- Exercise directions -
In the data that follows, find the line with "ATOM 203 N N"; transcribe it, every later line up to the one with "ATOM 221 C C", and that line as well, exactly and with no others.

Records from a data collection:
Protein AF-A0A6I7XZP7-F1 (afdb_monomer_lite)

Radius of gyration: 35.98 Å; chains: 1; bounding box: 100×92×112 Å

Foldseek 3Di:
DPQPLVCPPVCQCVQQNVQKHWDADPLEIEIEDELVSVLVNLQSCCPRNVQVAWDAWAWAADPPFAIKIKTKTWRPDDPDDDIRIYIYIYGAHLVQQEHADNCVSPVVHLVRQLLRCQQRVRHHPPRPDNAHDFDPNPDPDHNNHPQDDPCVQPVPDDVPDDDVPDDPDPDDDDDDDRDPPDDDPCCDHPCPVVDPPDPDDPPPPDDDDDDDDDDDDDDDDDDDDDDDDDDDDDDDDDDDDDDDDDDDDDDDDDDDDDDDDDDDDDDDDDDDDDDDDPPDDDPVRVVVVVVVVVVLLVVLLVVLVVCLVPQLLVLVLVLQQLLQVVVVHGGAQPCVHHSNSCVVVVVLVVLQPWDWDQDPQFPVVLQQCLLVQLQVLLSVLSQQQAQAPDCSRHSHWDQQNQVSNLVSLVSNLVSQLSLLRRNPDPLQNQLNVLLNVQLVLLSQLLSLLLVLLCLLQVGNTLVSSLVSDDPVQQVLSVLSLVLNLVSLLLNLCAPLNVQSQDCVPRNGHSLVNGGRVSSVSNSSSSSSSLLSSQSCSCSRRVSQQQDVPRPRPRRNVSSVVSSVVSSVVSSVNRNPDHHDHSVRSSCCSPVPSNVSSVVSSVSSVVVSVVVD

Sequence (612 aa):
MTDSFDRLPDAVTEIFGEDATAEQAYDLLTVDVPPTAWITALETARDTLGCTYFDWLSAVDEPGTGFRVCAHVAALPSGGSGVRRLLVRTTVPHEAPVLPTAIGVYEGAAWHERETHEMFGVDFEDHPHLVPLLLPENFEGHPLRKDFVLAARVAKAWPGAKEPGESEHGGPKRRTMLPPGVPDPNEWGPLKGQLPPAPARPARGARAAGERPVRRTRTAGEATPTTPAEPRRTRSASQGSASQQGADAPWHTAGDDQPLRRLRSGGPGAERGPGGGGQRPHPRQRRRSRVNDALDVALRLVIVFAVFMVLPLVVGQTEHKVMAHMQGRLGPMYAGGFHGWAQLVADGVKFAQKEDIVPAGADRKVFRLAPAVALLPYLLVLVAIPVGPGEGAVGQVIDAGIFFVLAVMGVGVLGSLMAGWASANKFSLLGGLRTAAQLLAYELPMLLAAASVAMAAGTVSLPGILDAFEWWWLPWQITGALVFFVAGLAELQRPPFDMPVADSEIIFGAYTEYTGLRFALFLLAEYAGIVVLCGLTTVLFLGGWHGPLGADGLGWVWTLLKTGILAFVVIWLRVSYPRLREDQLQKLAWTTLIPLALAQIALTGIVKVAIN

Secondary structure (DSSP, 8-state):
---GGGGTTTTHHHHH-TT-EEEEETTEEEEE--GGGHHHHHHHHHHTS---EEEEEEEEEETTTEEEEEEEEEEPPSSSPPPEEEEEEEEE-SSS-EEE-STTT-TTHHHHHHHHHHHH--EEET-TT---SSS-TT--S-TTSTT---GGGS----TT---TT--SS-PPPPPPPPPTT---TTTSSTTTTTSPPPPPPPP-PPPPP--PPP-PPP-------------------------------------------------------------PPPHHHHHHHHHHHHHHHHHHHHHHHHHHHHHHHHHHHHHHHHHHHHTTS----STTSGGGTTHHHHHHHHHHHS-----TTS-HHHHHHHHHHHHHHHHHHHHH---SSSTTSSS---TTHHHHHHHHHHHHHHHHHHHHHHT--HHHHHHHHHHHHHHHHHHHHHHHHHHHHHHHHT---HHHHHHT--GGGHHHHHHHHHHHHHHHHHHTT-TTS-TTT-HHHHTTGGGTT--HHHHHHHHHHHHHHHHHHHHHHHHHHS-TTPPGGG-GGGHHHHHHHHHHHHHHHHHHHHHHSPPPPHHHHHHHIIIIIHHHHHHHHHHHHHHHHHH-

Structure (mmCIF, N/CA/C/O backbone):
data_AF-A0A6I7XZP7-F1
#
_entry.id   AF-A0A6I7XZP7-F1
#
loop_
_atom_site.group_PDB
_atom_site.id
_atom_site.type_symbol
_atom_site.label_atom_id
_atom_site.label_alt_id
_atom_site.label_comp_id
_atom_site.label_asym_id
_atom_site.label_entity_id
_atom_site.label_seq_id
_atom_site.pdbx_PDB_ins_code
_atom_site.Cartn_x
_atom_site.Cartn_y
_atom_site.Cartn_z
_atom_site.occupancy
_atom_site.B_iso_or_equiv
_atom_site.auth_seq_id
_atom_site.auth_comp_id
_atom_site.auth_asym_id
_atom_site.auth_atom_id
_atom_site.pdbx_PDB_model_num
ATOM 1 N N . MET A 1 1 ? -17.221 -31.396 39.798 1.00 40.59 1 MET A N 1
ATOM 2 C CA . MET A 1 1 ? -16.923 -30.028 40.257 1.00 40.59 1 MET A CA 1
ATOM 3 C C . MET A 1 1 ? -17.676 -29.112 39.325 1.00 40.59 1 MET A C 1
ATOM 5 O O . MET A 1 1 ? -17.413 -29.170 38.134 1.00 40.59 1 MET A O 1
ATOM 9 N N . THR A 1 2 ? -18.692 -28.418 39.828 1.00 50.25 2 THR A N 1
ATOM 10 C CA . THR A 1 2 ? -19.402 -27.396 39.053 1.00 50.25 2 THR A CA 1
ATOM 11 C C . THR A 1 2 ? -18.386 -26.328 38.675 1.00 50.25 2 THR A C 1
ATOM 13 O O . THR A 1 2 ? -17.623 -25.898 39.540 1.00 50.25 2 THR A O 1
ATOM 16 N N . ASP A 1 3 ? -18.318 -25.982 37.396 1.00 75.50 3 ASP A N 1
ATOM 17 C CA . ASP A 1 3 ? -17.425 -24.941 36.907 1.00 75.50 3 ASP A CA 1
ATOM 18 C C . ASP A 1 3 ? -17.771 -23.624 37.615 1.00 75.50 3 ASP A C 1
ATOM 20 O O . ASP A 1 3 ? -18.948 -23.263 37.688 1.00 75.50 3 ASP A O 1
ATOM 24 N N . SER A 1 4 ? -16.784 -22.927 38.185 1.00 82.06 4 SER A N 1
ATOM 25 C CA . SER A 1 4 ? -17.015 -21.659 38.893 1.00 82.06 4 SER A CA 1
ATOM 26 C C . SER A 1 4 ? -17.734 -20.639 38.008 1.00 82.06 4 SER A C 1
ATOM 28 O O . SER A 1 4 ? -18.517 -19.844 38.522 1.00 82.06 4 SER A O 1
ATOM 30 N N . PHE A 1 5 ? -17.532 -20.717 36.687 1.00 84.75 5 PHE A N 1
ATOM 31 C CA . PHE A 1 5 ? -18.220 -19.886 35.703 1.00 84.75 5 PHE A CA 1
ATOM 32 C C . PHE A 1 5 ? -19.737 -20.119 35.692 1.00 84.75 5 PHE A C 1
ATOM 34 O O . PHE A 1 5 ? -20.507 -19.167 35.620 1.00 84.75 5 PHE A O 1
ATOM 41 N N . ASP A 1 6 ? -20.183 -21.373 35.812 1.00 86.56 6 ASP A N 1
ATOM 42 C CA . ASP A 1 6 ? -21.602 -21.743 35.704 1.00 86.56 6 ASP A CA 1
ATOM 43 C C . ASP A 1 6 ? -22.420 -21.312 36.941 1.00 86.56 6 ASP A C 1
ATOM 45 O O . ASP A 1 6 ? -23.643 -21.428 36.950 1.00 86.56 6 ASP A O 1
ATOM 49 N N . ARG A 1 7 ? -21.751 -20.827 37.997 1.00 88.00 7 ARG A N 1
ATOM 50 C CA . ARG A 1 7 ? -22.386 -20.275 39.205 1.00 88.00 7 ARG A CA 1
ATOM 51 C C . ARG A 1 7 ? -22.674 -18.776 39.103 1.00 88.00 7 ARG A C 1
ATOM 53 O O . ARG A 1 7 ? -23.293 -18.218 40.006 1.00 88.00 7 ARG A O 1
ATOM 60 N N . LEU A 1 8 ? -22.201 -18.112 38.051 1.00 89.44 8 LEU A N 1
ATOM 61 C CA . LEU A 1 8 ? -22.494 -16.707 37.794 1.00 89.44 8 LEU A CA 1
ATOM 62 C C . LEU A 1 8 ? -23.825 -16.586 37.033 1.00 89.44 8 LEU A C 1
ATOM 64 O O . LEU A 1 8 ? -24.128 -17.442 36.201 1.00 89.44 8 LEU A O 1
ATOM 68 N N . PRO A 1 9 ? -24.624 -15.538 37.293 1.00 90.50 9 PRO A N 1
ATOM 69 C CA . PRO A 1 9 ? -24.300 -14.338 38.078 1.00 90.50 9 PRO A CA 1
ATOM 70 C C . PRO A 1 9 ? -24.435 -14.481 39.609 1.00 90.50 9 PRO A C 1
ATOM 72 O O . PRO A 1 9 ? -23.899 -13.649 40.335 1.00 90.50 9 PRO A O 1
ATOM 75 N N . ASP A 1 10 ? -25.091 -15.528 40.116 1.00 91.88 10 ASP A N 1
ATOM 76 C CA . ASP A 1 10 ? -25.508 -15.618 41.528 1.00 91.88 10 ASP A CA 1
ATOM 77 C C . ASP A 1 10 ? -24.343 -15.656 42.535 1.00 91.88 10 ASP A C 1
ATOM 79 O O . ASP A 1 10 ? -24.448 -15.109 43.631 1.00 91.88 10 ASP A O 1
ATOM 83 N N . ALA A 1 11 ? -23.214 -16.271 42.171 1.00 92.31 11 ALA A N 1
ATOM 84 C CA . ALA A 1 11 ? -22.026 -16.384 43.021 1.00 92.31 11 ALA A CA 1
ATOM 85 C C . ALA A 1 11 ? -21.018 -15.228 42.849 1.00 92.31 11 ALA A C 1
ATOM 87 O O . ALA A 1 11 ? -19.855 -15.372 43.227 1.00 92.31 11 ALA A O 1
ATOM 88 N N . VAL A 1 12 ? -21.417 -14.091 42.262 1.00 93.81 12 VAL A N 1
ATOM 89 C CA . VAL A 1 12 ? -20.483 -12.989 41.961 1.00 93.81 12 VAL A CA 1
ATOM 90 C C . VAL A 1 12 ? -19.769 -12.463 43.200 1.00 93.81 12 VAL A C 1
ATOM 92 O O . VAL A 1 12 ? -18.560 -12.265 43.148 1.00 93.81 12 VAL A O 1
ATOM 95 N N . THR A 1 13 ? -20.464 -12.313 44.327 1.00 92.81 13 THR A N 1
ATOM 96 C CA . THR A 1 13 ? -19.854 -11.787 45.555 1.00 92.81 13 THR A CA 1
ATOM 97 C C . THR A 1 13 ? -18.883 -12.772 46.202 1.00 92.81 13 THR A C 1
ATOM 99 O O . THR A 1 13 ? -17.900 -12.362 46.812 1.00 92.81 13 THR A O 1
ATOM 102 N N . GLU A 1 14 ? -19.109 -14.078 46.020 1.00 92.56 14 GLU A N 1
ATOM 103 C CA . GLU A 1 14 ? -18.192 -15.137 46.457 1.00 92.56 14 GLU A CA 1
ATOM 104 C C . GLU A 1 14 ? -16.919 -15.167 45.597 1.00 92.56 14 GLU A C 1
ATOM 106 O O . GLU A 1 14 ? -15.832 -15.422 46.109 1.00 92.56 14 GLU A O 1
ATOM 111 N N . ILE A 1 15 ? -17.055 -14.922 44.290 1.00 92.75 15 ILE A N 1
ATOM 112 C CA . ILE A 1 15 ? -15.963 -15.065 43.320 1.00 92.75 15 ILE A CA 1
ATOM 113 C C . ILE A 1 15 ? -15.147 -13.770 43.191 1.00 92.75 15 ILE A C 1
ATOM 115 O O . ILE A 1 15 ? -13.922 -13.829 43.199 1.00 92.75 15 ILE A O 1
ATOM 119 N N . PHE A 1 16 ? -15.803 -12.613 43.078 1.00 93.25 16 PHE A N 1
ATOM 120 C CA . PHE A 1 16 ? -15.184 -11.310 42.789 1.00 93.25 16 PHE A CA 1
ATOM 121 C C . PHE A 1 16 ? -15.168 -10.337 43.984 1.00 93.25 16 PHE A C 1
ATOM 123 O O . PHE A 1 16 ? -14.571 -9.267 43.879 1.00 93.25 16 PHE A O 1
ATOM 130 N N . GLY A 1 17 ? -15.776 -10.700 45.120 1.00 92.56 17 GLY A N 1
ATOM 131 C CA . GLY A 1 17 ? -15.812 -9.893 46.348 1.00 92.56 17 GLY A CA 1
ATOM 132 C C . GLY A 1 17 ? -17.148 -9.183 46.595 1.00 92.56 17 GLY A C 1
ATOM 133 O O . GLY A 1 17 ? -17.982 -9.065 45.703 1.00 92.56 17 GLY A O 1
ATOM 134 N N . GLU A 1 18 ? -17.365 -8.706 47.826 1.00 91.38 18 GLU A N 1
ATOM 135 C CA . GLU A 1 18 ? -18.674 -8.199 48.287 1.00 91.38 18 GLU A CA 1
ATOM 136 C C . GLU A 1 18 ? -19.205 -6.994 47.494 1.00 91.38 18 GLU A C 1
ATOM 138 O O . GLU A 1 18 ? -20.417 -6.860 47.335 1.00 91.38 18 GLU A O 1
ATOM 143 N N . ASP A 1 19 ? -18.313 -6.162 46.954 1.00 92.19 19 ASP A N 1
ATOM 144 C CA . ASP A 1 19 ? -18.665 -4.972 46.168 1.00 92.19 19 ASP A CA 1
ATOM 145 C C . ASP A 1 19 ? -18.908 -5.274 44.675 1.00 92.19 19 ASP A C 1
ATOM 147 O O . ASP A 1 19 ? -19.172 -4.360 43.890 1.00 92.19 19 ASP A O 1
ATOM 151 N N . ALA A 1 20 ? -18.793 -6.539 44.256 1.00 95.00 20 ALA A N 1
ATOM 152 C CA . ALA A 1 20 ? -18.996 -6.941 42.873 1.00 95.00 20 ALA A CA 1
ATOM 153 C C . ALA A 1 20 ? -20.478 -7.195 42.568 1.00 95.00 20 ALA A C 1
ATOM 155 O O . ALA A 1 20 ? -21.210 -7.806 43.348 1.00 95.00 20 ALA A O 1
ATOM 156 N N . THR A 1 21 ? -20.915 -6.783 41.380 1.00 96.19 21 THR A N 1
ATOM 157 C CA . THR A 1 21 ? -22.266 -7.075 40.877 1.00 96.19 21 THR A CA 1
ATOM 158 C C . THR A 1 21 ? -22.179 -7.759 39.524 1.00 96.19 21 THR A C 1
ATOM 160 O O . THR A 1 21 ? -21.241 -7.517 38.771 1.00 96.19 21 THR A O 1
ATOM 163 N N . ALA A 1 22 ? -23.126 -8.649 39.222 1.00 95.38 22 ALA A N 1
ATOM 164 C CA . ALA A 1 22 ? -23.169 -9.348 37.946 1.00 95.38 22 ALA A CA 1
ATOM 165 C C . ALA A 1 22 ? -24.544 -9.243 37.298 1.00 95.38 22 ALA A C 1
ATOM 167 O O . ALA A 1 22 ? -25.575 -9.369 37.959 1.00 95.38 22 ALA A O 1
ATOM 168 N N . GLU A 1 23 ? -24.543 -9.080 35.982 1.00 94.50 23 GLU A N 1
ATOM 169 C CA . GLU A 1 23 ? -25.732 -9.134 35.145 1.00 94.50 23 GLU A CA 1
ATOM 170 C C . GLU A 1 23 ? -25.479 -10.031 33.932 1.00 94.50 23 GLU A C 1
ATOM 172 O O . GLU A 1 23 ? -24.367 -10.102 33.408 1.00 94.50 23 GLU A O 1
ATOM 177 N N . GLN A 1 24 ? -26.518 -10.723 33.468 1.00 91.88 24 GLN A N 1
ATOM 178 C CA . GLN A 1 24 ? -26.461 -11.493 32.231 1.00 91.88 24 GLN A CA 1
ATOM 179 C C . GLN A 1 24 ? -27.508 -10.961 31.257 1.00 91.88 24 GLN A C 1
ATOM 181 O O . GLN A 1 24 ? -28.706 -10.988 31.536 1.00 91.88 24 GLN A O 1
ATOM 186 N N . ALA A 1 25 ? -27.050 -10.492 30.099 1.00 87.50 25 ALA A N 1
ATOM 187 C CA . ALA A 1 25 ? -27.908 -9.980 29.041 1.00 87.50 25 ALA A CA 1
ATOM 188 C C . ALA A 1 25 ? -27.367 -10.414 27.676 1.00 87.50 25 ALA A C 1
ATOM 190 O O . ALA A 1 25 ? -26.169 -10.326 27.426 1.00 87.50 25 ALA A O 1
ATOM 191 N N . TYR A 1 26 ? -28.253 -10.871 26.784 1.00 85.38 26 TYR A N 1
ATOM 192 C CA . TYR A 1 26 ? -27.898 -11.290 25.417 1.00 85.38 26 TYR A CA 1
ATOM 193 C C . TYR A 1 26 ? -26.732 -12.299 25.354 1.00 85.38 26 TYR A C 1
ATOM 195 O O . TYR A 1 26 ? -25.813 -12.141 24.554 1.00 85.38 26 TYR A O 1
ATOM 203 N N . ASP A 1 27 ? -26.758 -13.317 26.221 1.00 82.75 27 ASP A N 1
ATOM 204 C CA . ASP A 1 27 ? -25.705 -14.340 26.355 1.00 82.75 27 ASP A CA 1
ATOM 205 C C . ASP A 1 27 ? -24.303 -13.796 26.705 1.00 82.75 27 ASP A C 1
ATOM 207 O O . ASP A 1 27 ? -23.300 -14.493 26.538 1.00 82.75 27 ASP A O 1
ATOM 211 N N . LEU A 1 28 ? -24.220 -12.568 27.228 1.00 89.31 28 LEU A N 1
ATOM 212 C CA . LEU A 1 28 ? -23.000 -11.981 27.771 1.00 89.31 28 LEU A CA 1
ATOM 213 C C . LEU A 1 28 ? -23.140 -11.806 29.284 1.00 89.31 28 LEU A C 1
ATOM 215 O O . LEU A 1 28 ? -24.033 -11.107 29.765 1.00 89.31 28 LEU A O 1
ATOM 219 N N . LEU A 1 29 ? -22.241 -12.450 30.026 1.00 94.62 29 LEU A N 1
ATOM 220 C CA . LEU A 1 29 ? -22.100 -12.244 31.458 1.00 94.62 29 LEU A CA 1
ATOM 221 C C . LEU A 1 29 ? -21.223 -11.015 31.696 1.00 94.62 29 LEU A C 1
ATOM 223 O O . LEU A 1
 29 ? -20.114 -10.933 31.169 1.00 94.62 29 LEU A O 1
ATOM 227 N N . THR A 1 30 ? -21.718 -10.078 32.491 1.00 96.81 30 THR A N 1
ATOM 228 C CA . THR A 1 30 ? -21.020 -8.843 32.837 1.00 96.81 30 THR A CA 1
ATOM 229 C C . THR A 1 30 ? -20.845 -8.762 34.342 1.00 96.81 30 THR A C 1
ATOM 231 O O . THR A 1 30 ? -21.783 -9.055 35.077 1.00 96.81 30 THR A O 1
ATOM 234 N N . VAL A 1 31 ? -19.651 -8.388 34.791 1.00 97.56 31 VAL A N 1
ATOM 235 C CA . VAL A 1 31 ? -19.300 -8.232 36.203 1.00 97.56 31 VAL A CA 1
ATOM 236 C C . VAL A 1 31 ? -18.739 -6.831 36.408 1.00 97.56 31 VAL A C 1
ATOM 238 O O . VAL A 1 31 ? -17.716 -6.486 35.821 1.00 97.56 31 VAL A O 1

- Task output -
ATOM 203 N N . ASP A 1 27 ? -26.758 -13.317 26.221 1.00 82.75 27 ASP A N 1
ATOM 204 C CA . ASP A 1 27 ? -25.705 -14.340 26.355 1.00 82.75 27 ASP A CA 1
ATOM 205 C C . ASP A 1 27 ? -24.303 -13.796 26.705 1.00 82.75 27 ASP A C 1
ATOM 207 O O . ASP A 1 27 ? -23.300 -14.493 26.538 1.00 82.75 27 ASP A O 1
ATOM 211 N N . LEU A 1 28 ? -24.220 -12.568 27.228 1.00 89.31 28 LEU A N 1
ATOM 212 C CA . LEU A 1 28 ? -23.000 -11.981 27.771 1.00 89.31 28 LEU A CA 1
ATOM 213 C C . LEU A 1 28 ? -23.140 -11.806 29.284 1.00 89.31 28 LEU A C 1
ATOM 215 O O . LEU A 1 28 ? -24.033 -11.107 29.765 1.00 89.31 28 LEU A O 1
ATOM 219 N N . LEU A 1 29 ? -22.241 -12.450 30.026 1.00 94.62 29 LEU A N 1
ATOM 220 C CA . LEU A 1 29 ? -22.100 -12.244 31.458 1.00 94.62 29 LEU A CA 1
ATOM 221 C C . LEU A 1 29 ? -21.223 -11.015 31.696 1.00 94.62 29 LEU A C 1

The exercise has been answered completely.